Neither Samsung nor the CPSC would say when the agency was first contacted. But the U.S. agency didn’t issue a statement until Sept. 9, a week after Samsung’s initial announcement. At that point, the CPSC urged consumers to stop using the Galaxy Note 7 immediately.
“This is completely unusual; companies just don’t issue recalls without the CPSC,” says Pamela Gilbert, a partner with Washington’s Cuneo Gilbert & LaDuca LLP and a former executive director of the CPSC. If a company cooperates and contacts the CPSC first, the CPSC can issue a warning to consumers immediately, and then issue a recall after determining how to fix the problem, Ms. Gilbert says.
As a result, the software update that it has offered to customers in South Korea won’t be available in the U.S. amid the company’s continuing negotiations with federal officials on a resolution.
As of Thursday afternoon, the CPSC and Samsung haven’t issued a formal U.S. recall. The delay stems from questions over the precise problem with the phones and how best to correct it, according to a person working for a major U.S. carrier with knowledge of the situation.
“We are working as hard as we can and as fast as we can to announce an official recall in conjunction with Samsung,” a CPSC official said this week.

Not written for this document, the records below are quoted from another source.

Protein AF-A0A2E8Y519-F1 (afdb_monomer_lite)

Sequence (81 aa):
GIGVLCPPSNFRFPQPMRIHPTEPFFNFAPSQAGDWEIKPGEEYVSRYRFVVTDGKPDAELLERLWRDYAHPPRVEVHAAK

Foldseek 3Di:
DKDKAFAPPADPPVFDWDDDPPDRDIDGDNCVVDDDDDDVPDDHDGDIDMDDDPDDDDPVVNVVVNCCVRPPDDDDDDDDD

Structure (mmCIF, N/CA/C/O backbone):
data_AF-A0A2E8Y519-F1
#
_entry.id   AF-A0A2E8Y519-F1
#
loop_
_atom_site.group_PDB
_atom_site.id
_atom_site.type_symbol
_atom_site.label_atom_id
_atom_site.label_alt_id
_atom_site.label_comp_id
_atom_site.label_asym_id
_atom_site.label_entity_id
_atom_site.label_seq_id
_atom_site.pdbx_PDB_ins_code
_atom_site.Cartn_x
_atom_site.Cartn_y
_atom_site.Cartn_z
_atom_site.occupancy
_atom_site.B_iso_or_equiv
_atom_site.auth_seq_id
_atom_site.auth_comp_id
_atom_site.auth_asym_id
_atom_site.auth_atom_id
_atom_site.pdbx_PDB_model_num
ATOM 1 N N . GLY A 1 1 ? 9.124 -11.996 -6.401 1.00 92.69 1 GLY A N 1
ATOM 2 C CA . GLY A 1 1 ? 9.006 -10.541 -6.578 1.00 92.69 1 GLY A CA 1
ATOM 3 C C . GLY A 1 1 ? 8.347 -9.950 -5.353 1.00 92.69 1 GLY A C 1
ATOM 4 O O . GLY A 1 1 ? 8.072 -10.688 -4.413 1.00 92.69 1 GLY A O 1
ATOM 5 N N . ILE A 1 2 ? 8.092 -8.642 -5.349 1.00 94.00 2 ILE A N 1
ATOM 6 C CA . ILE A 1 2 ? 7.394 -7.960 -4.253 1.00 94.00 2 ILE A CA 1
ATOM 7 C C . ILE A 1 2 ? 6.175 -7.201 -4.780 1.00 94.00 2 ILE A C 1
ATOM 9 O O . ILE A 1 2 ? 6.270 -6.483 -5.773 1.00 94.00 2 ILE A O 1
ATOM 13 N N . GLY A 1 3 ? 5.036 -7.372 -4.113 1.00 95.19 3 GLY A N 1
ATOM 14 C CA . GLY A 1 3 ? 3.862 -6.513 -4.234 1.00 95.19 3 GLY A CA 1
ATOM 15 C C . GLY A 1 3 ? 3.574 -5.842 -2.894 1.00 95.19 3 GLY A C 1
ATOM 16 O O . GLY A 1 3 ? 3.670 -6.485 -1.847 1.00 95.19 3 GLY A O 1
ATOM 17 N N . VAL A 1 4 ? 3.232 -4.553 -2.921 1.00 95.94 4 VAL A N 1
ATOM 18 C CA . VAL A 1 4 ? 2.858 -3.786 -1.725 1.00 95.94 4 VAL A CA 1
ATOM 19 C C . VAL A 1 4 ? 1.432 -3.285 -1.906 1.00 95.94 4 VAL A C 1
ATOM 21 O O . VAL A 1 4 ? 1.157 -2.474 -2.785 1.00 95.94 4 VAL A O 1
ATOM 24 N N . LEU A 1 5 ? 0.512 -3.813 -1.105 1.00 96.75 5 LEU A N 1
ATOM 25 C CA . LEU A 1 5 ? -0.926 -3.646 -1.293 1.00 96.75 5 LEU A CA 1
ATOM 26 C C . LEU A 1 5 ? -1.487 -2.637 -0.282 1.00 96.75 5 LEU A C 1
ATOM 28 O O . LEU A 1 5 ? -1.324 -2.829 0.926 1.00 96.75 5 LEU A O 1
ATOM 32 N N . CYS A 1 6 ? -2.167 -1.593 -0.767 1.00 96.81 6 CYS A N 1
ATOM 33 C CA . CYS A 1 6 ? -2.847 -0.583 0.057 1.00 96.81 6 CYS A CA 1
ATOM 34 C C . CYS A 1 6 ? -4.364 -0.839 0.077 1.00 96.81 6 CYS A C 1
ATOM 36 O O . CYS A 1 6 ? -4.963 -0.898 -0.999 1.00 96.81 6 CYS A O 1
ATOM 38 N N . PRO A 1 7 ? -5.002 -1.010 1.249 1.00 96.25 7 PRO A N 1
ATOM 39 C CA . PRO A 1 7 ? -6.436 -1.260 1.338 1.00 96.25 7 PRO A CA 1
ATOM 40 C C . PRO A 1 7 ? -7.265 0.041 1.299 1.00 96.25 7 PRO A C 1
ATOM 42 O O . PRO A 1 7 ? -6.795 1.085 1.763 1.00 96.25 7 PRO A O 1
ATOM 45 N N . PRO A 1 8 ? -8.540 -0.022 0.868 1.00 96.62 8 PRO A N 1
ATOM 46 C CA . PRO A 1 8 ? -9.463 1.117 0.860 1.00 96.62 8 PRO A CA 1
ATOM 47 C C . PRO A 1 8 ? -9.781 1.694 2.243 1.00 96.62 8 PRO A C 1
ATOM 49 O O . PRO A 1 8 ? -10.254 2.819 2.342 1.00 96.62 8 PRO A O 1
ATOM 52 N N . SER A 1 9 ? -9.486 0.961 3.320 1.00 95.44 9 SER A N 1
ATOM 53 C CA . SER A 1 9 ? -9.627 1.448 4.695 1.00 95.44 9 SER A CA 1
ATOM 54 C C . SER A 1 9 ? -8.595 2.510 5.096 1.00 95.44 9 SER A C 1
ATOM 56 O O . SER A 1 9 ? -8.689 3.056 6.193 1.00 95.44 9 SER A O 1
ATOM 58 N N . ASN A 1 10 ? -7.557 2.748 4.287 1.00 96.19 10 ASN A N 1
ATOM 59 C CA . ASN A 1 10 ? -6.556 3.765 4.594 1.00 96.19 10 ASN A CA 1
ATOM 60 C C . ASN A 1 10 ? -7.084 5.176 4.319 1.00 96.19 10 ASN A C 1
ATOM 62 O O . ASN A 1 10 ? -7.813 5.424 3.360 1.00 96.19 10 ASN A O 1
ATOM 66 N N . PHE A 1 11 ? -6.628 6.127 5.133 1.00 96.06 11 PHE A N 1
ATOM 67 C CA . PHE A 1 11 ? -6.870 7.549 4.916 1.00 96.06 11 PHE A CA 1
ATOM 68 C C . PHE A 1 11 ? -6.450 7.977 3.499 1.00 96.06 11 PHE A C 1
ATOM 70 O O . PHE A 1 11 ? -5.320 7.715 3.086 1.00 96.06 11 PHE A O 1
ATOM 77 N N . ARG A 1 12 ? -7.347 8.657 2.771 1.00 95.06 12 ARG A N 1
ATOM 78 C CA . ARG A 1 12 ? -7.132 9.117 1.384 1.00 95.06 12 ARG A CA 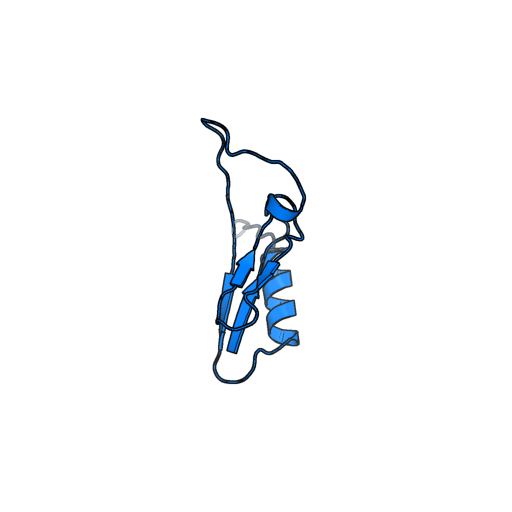1
ATOM 79 C C . ARG A 1 12 ? -6.763 7.998 0.406 1.00 95.06 12 ARG A C 1
ATOM 81 O O . ARG A 1 12 ? -5.904 8.182 -0.450 1.00 95.06 12 ARG A O 1
ATOM 88 N N . PHE A 1 13 ? -7.391 6.834 0.530 1.00 95.56 13 PHE A N 1
ATOM 89 C CA . PHE A 1 13 ? -7.319 5.833 -0.527 1.00 95.56 13 P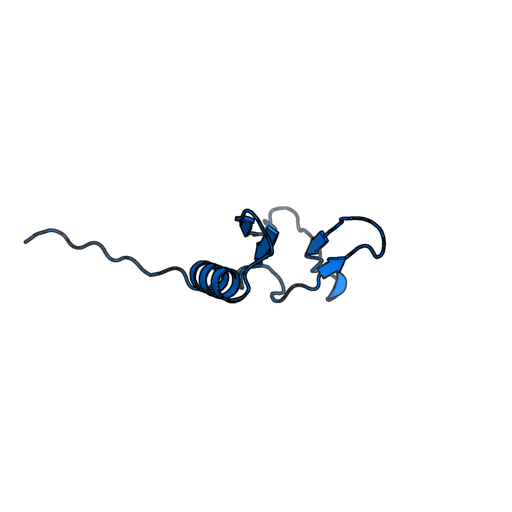HE A CA 1
ATOM 90 C C . PHE A 1 13 ? -8.022 6.327 -1.818 1.00 95.56 13 PHE A C 1
ATOM 92 O O . PHE A 1 13 ? -9.103 6.909 -1.713 1.00 95.56 13 PHE A O 1
ATOM 99 N N . PRO A 1 14 ? -7.474 6.057 -3.024 1.00 94.50 14 PRO A N 1
ATOM 100 C CA . PRO A 1 14 ? -6.141 5.508 -3.281 1.00 94.50 14 PRO A CA 1
ATOM 101 C C . PRO A 1 14 ? -5.044 6.525 -2.946 1.00 94.50 14 PRO A C 1
ATOM 103 O O . PRO A 1 14 ? -5.118 7.691 -3.328 1.00 94.50 14 PRO A O 1
ATOM 106 N N . GLN A 1 15 ? -4.009 6.071 -2.238 1.00 96.25 15 GLN A N 1
ATOM 107 C CA . GLN A 1 15 ? -2.921 6.949 -1.814 1.00 96.25 15 GLN A CA 1
ATOM 108 C C . GLN A 1 15 ? -1.886 7.090 -2.937 1.00 96.25 15 GLN A C 1
ATOM 110 O O . GLN A 1 15 ? -1.480 6.073 -3.509 1.00 96.25 15 GLN A O 1
ATOM 115 N N . PRO A 1 16 ? -1.399 8.308 -3.234 1.00 95.69 16 PRO A N 1
ATOM 116 C CA . PRO A 1 16 ? -0.289 8.478 -4.160 1.00 95.69 16 PRO A CA 1
ATOM 117 C C . PRO A 1 16 ? 0.970 7.810 -3.597 1.00 95.69 16 PRO A C 1
ATOM 119 O O . PRO A 1 16 ? 1.117 7.629 -2.386 1.00 95.69 16 PRO A O 1
ATOM 122 N N . MET A 1 17 ? 1.881 7.423 -4.483 1.00 95.06 17 MET A N 1
ATOM 123 C CA . MET A 1 17 ? 3.127 6.751 -4.122 1.00 95.06 17 MET A CA 1
ATOM 124 C C . MET A 1 17 ? 4.293 7.697 -4.369 1.00 95.06 17 MET A C 1
ATOM 126 O O . MET A 1 17 ? 4.340 8.381 -5.391 1.00 95.06 17 MET A O 1
ATOM 130 N N . ARG A 1 18 ? 5.277 7.686 -3.474 1.00 94.44 18 ARG A N 1
ATOM 131 C CA . ARG A 1 18 ? 6.578 8.301 -3.724 1.00 94.44 18 ARG A CA 1
ATOM 132 C C . ARG A 1 18 ? 7.568 7.189 -4.053 1.00 94.44 18 ARG A C 1
ATOM 134 O O . ARG A 1 18 ? 7.829 6.306 -3.239 1.00 94.44 18 ARG A O 1
ATOM 141 N N . ILE A 1 19 ? 8.085 7.251 -5.273 1.00 92.62 19 ILE A N 1
ATOM 142 C CA . ILE A 1 19 ? 9.085 6.334 -5.815 1.00 92.62 19 ILE A CA 1
ATOM 143 C C . ILE A 1 19 ? 10.355 7.144 -6.056 1.00 92.62 19 ILE A C 1
ATOM 145 O O . ILE A 1 19 ? 10.287 8.253 -6.591 1.00 92.62 19 ILE A O 1
ATOM 149 N N . HIS A 1 20 ? 11.502 6.614 -5.638 1.00 91.06 20 HIS A N 1
ATOM 150 C CA . HIS A 1 20 ? 12.785 7.241 -5.942 1.00 91.06 20 HIS A CA 1
ATOM 151 C C . HIS A 1 20 ? 13.256 6.829 -7.347 1.00 91.06 20 HIS A C 1
ATOM 153 O O . HIS A 1 20 ? 13.152 5.652 -7.689 1.00 91.06 20 HIS A O 1
ATOM 159 N N . PRO A 1 21 ? 13.781 7.752 -8.176 1.00 90.06 21 PRO A N 1
ATOM 160 C CA . PRO A 1 21 ? 14.156 7.436 -9.556 1.00 90.06 21 PRO A CA 1
ATOM 161 C C . PRO A 1 21 ? 15.338 6.463 -9.672 1.00 90.06 21 PRO A C 1
ATOM 163 O O . PRO A 1 21 ? 15.450 5.765 -10.675 1.00 90.06 21 PRO A O 1
ATOM 166 N N . THR A 1 22 ? 16.228 6.424 -8.676 1.00 92.69 22 THR A N 1
ATOM 167 C CA . THR A 1 22 ? 17.502 5.681 -8.753 1.00 92.69 22 THR A CA 1
ATOM 168 C C . THR A 1 22 ? 17.758 4.733 -7.584 1.00 92.69 22 THR A C 1
ATOM 170 O O . THR A 1 22 ? 18.735 3.993 -7.615 1.00 92.69 22 THR A O 1
ATOM 173 N N . GLU A 1 23 ? 16.911 4.739 -6.554 1.00 91.88 23 GLU A N 1
ATOM 174 C CA . GLU A 1 23 ? 17.096 3.913 -5.354 1.00 91.88 23 GLU A CA 1
ATOM 175 C C . GLU A 1 23 ? 15.872 3.019 -5.155 1.00 91.88 23 GLU A C 1
ATOM 177 O O . GLU A 1 23 ? 14.764 3.425 -5.520 1.00 91.88 23 GLU A O 1
ATOM 182 N N . PRO A 1 24 ? 16.031 1.818 -4.570 1.00 85.75 24 PRO A N 1
ATOM 183 C CA . PRO A 1 24 ? 14.926 0.902 -4.308 1.00 85.75 24 PRO A CA 1
ATOM 184 C C . PRO A 1 24 ? 14.097 1.388 -3.108 1.00 85.75 24 PRO A C 1
ATOM 186 O O . PRO A 1 24 ? 14.096 0.787 -2.036 1.00 85.75 24 PRO A O 1
ATOM 189 N N . PHE A 1 25 ? 13.400 2.505 -3.294 1.00 89.31 25 PHE A N 1
ATOM 190 C CA . PHE A 1 25 ? 12.596 3.172 -2.282 1.00 89.31 25 PHE A CA 1
ATOM 191 C C . PHE A 1 25 ? 11.151 3.314 -2.759 1.00 89.31 25 PHE A C 1
ATOM 193 O O . PHE A 1 25 ? 10.873 3.810 -3.854 1.00 89.31 25 PHE A O 1
ATOM 200 N N . PHE A 1 26 ? 10.232 2.900 -1.892 1.00 91.38 26 PHE A N 1
ATOM 201 C CA . PHE A 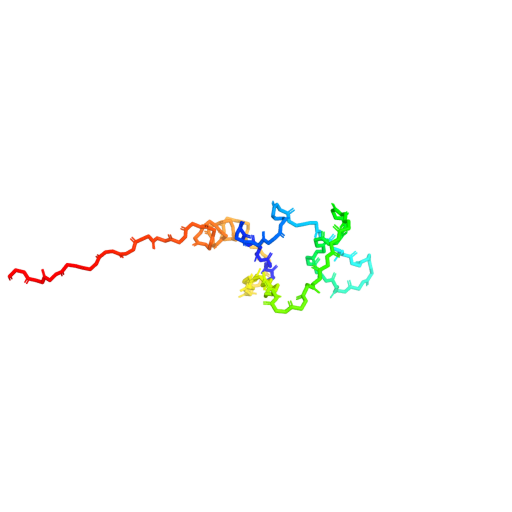1 26 ? 8.796 2.944 -2.114 1.00 91.38 26 PHE A CA 1
ATOM 202 C C . PHE A 1 26 ? 8.091 3.352 -0.822 1.00 91.38 26 PHE A C 1
ATOM 204 O O . PHE A 1 26 ? 8.317 2.744 0.225 1.00 91.38 26 PHE A O 1
ATOM 211 N N . ASN A 1 27 ? 7.181 4.324 -0.899 1.00 93.19 27 ASN A N 1
ATOM 212 C CA . ASN A 1 27 ? 6.228 4.589 0.174 1.00 93.19 27 ASN A CA 1
ATOM 213 C C . ASN A 1 27 ? 4.876 5.075 -0.364 1.00 93.19 27 ASN A C 1
ATOM 215 O O . ASN A 1 27 ? 4.812 5.791 -1.365 1.00 93.19 27 ASN A O 1
ATOM 219 N N . PHE A 1 28 ? 3.797 4.770 0.360 1.00 95.75 28 PHE A N 1
ATOM 220 C CA . PHE A 1 28 ? 2.529 5.490 0.211 1.00 95.75 28 PHE A CA 1
ATOM 221 C C . PHE A 1 28 ? 2.656 6.882 0.842 1.00 95.75 28 PHE A C 1
ATOM 223 O O . PHE A 1 28 ? 3.233 7.030 1.921 1.00 95.75 28 PHE A O 1
ATOM 230 N N . ALA A 1 29 ? 2.168 7.910 0.154 1.00 95.44 29 ALA A N 1
ATOM 231 C CA . ALA A 1 29 ? 2.450 9.315 0.437 1.00 95.44 29 ALA A CA 1
ATOM 232 C C . ALA A 1 29 ? 1.169 10.177 0.492 1.00 95.44 29 ALA A C 1
ATOM 234 O O . ALA A 1 29 ? 1.067 11.149 -0.254 1.00 95.44 29 ALA A O 1
ATOM 235 N N . PRO A 1 30 ? 0.194 9.892 1.380 1.00 95.62 30 PRO A N 1
ATOM 236 C CA . PRO A 1 30 ? -1.096 10.602 1.422 1.00 95.62 30 PRO A CA 1
ATOM 237 C C . PRO A 1 30 ? -0.985 12.127 1.601 1.00 95.62 30 PRO A C 1
ATOM 239 O O . PRO A 1 30 ? -1.918 12.853 1.252 1.00 95.62 30 PRO A O 1
ATOM 242 N N . SER A 1 31 ? 0.157 12.625 2.087 1.00 95.25 31 SER A N 1
ATOM 243 C CA . SE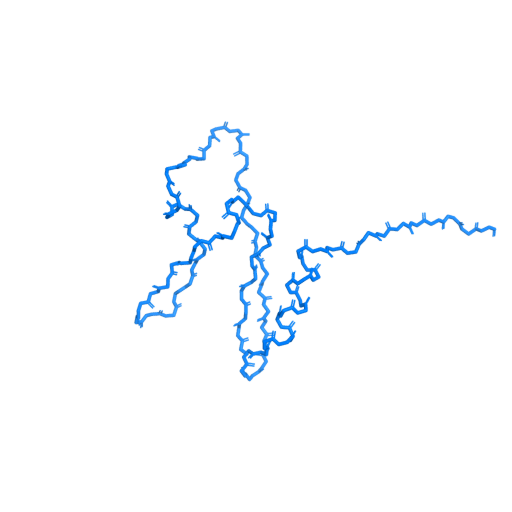R A 1 31 ? 0.481 14.056 2.168 1.00 95.25 31 SER A CA 1
ATOM 244 C C . SER A 1 31 ? 0.541 14.759 0.813 1.00 95.25 31 SER A C 1
ATOM 246 O O . SER A 1 31 ? 0.304 15.956 0.743 1.00 95.25 31 SER A O 1
ATOM 248 N N . GLN A 1 32 ? 0.837 14.044 -0.275 1.00 95.75 32 GLN A N 1
ATOM 249 C CA . GLN A 1 32 ? 0.865 14.642 -1.616 1.00 95.75 32 GLN A CA 1
ATOM 250 C C . GLN A 1 32 ? -0.533 15.033 -2.115 1.00 95.75 32 GLN A C 1
ATOM 252 O O . GLN A 1 32 ? -0.648 15.840 -3.029 1.00 95.75 32 GLN A O 1
ATOM 257 N N . ALA A 1 33 ? -1.591 14.491 -1.505 1.00 95.12 33 ALA A N 1
ATOM 258 C CA . ALA A 1 33 ? -2.975 14.840 -1.816 1.00 95.12 33 ALA A CA 1
ATOM 259 C C . ALA A 1 33 ? -3.470 16.102 -1.075 1.00 95.12 33 ALA A C 1
ATOM 261 O O . ALA A 1 33 ? -4.659 16.409 -1.124 1.00 95.12 33 ALA A O 1
ATOM 262 N N . GLY A 1 34 ? -2.581 16.821 -0.380 1.00 96.19 34 GLY A N 1
ATOM 263 C CA . GLY A 1 34 ? -2.864 18.099 0.276 1.00 96.19 34 GLY A CA 1
ATOM 264 C C . GLY A 1 34 ? -2.583 18.089 1.774 1.00 96.19 34 GLY A C 1
ATOM 265 O O . GLY A 1 34 ? -2.200 17.066 2.350 1.00 96.19 34 GLY A O 1
ATOM 266 N N . ASP A 1 35 ? -2.825 19.227 2.412 1.00 96.88 35 ASP A N 1
ATOM 267 C CA . ASP A 1 35 ? -2.540 19.427 3.831 1.00 96.88 35 ASP A CA 1
ATOM 268 C C . ASP A 1 35 ? -3.329 18.453 4.711 1.00 96.88 35 ASP A C 1
ATOM 270 O O . ASP A 1 35 ? -4.482 18.110 4.432 1.00 96.88 35 ASP A O 1
ATOM 274 N N . TRP A 1 36 ? -2.676 17.961 5.757 1.00 95.94 36 TRP A N 1
ATOM 275 C CA . TRP A 1 36 ? -3.267 17.145 6.812 1.00 95.94 36 TRP A CA 1
ATOM 276 C C . TRP A 1 36 ? -2.347 17.176 8.035 1.00 95.94 36 TRP A C 1
ATOM 278 O O . TRP A 1 36 ? -1.190 17.588 7.947 1.00 95.94 36 TRP A O 1
ATOM 288 N N . GLU A 1 37 ? -2.860 16.721 9.169 1.00 96.06 37 GLU A N 1
ATOM 289 C CA . GLU A 1 37 ? -2.142 16.694 10.439 1.00 96.06 37 GLU A CA 1
ATOM 290 C C . GLU A 1 37 ? -2.415 15.387 11.190 1.00 96.06 37 GLU A C 1
ATOM 292 O O . GLU A 1 37 ? -3.425 14.718 10.959 1.00 96.06 37 GLU A O 1
ATOM 297 N N . ILE A 1 38 ? -1.514 15.041 12.109 1.00 95.88 38 ILE A N 1
ATOM 298 C CA . ILE A 1 38 ? -1.743 14.017 13.130 1.00 95.88 38 ILE A CA 1
ATOM 299 C C . ILE A 1 38 ? -2.097 14.766 14.410 1.00 95.88 38 ILE A C 1
ATOM 301 O O . ILE A 1 38 ? -1.247 15.445 14.988 1.00 95.88 38 ILE A O 1
ATOM 305 N N . LYS A 1 39 ? -3.357 14.674 14.833 1.00 96.44 39 LYS A N 1
ATOM 306 C CA . LYS A 1 39 ? -3.860 15.416 15.991 1.00 96.44 39 LYS A CA 1
ATOM 307 C C . LYS A 1 39 ? -3.543 14.696 17.303 1.00 96.44 39 LYS A C 1
ATOM 309 O O . LYS A 1 39 ? -3.561 13.464 17.342 1.00 96.44 39 LYS A O 1
ATOM 314 N N . PRO A 1 40 ? -3.315 15.431 18.407 1.00 97.69 40 PRO A N 1
ATOM 315 C CA . PRO A 1 40 ? -3.207 14.823 19.728 1.00 97.69 40 PRO A CA 1
ATOM 316 C C . PRO A 1 40 ? -4.449 13.984 20.060 1.00 97.69 40 PRO A C 1
ATOM 318 O O . PRO A 1 40 ? -5.569 14.483 20.011 1.00 97.69 40 PRO A O 1
ATOM 321 N N . GLY A 1 41 ? -4.246 12.713 20.410 1.00 97.25 41 GLY A N 1
ATOM 322 C CA . GLY A 1 41 ? -5.326 11.792 20.783 1.00 97.25 41 GLY A CA 1
ATOM 323 C C . GLY A 1 41 ? -6.069 11.131 19.616 1.00 97.25 41 GLY A C 1
ATOM 324 O O . GLY A 1 41 ? -6.895 10.260 19.873 1.00 97.25 41 GLY A O 1
ATOM 325 N N . GLU A 1 42 ? -5.770 11.479 18.360 1.00 96.81 42 GLU A N 1
ATOM 326 C CA . GLU A 1 42 ? -6.324 10.795 17.186 1.00 96.81 42 GLU A CA 1
ATOM 327 C C . GLU A 1 42 ? -5.303 9.814 16.592 1.00 96.81 42 GLU A C 1
ATOM 329 O O . GLU A 1 42 ? -4.160 10.170 16.297 1.00 96.81 42 GLU A O 1
ATOM 334 N N . GLU A 1 43 ? -5.715 8.562 16.389 1.00 96.31 43 GLU A N 1
ATOM 335 C CA . GLU A 1 43 ? -4.860 7.549 15.773 1.00 96.31 43 GLU A CA 1
ATOM 336 C C . GLU A 1 43 ? -4.826 7.701 14.250 1.00 96.31 43 GLU A C 1
ATOM 338 O O . GLU A 1 43 ? -5.834 7.553 13.556 1.00 96.31 43 GLU A O 1
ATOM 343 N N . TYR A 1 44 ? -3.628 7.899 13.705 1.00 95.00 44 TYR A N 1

In response to the criticism, Samsung said it was working with partners and carriers in each market to execute exchange programs as quickly as possible.
Even so, Samsung’s message to U.S. consumers has been unclear in other ways.
In an initial statement on its U.S. website on Sept. 2, Samsung said there were battery issues with the phone but didn’t detail the problem, nor did it advise customers to turn off their phones. It also said owners could exchange their phones as early as that week.
A week later, Samsung revised the release, advising people to turn off their phones and saying exchanges would be available “pending CPSC approval.”
Adding to the confusion, some customers say they have been given contradictory information when they seek to exchange their devices.
Manny Mendez, an information technology consultant in Miami said a Samsung representative told him on the phone that he could get a loaner phone from his carrier. He said he went to a T-Mobile store but was unable to get a loaner.
“I love my Note 7, but this is a freakin’ headache,” Mr. Mendez said.
Samsung has sent some replacement Galaxy Note 7 phones to carriers, but the carriers aren’t allowed to distribute them to customers until the CPSC approves them, according to the person working for the large U.S. carrier.
Samsung has said it is working as quickly as it can with the CPSC and its carrier partners to resolve the problem.
“Samsung is committed to producing the highest-quality products, and we take every incident report from our valued customers very seriously,” the company said Thursday.
In South Korea, Samsung is putting out a software update that limits how much users can charge the Galaxy Note 7 smartphone—a bid to reduce the risk of the phones catching fire by limiting the maximum battery charge to 60%.
In China, Samsung recalled a limited number of test devices and those will be replaced with new models.
—Nathan Olivarez-Giles, Trisha Thadani and Eva Dou contributed to this article.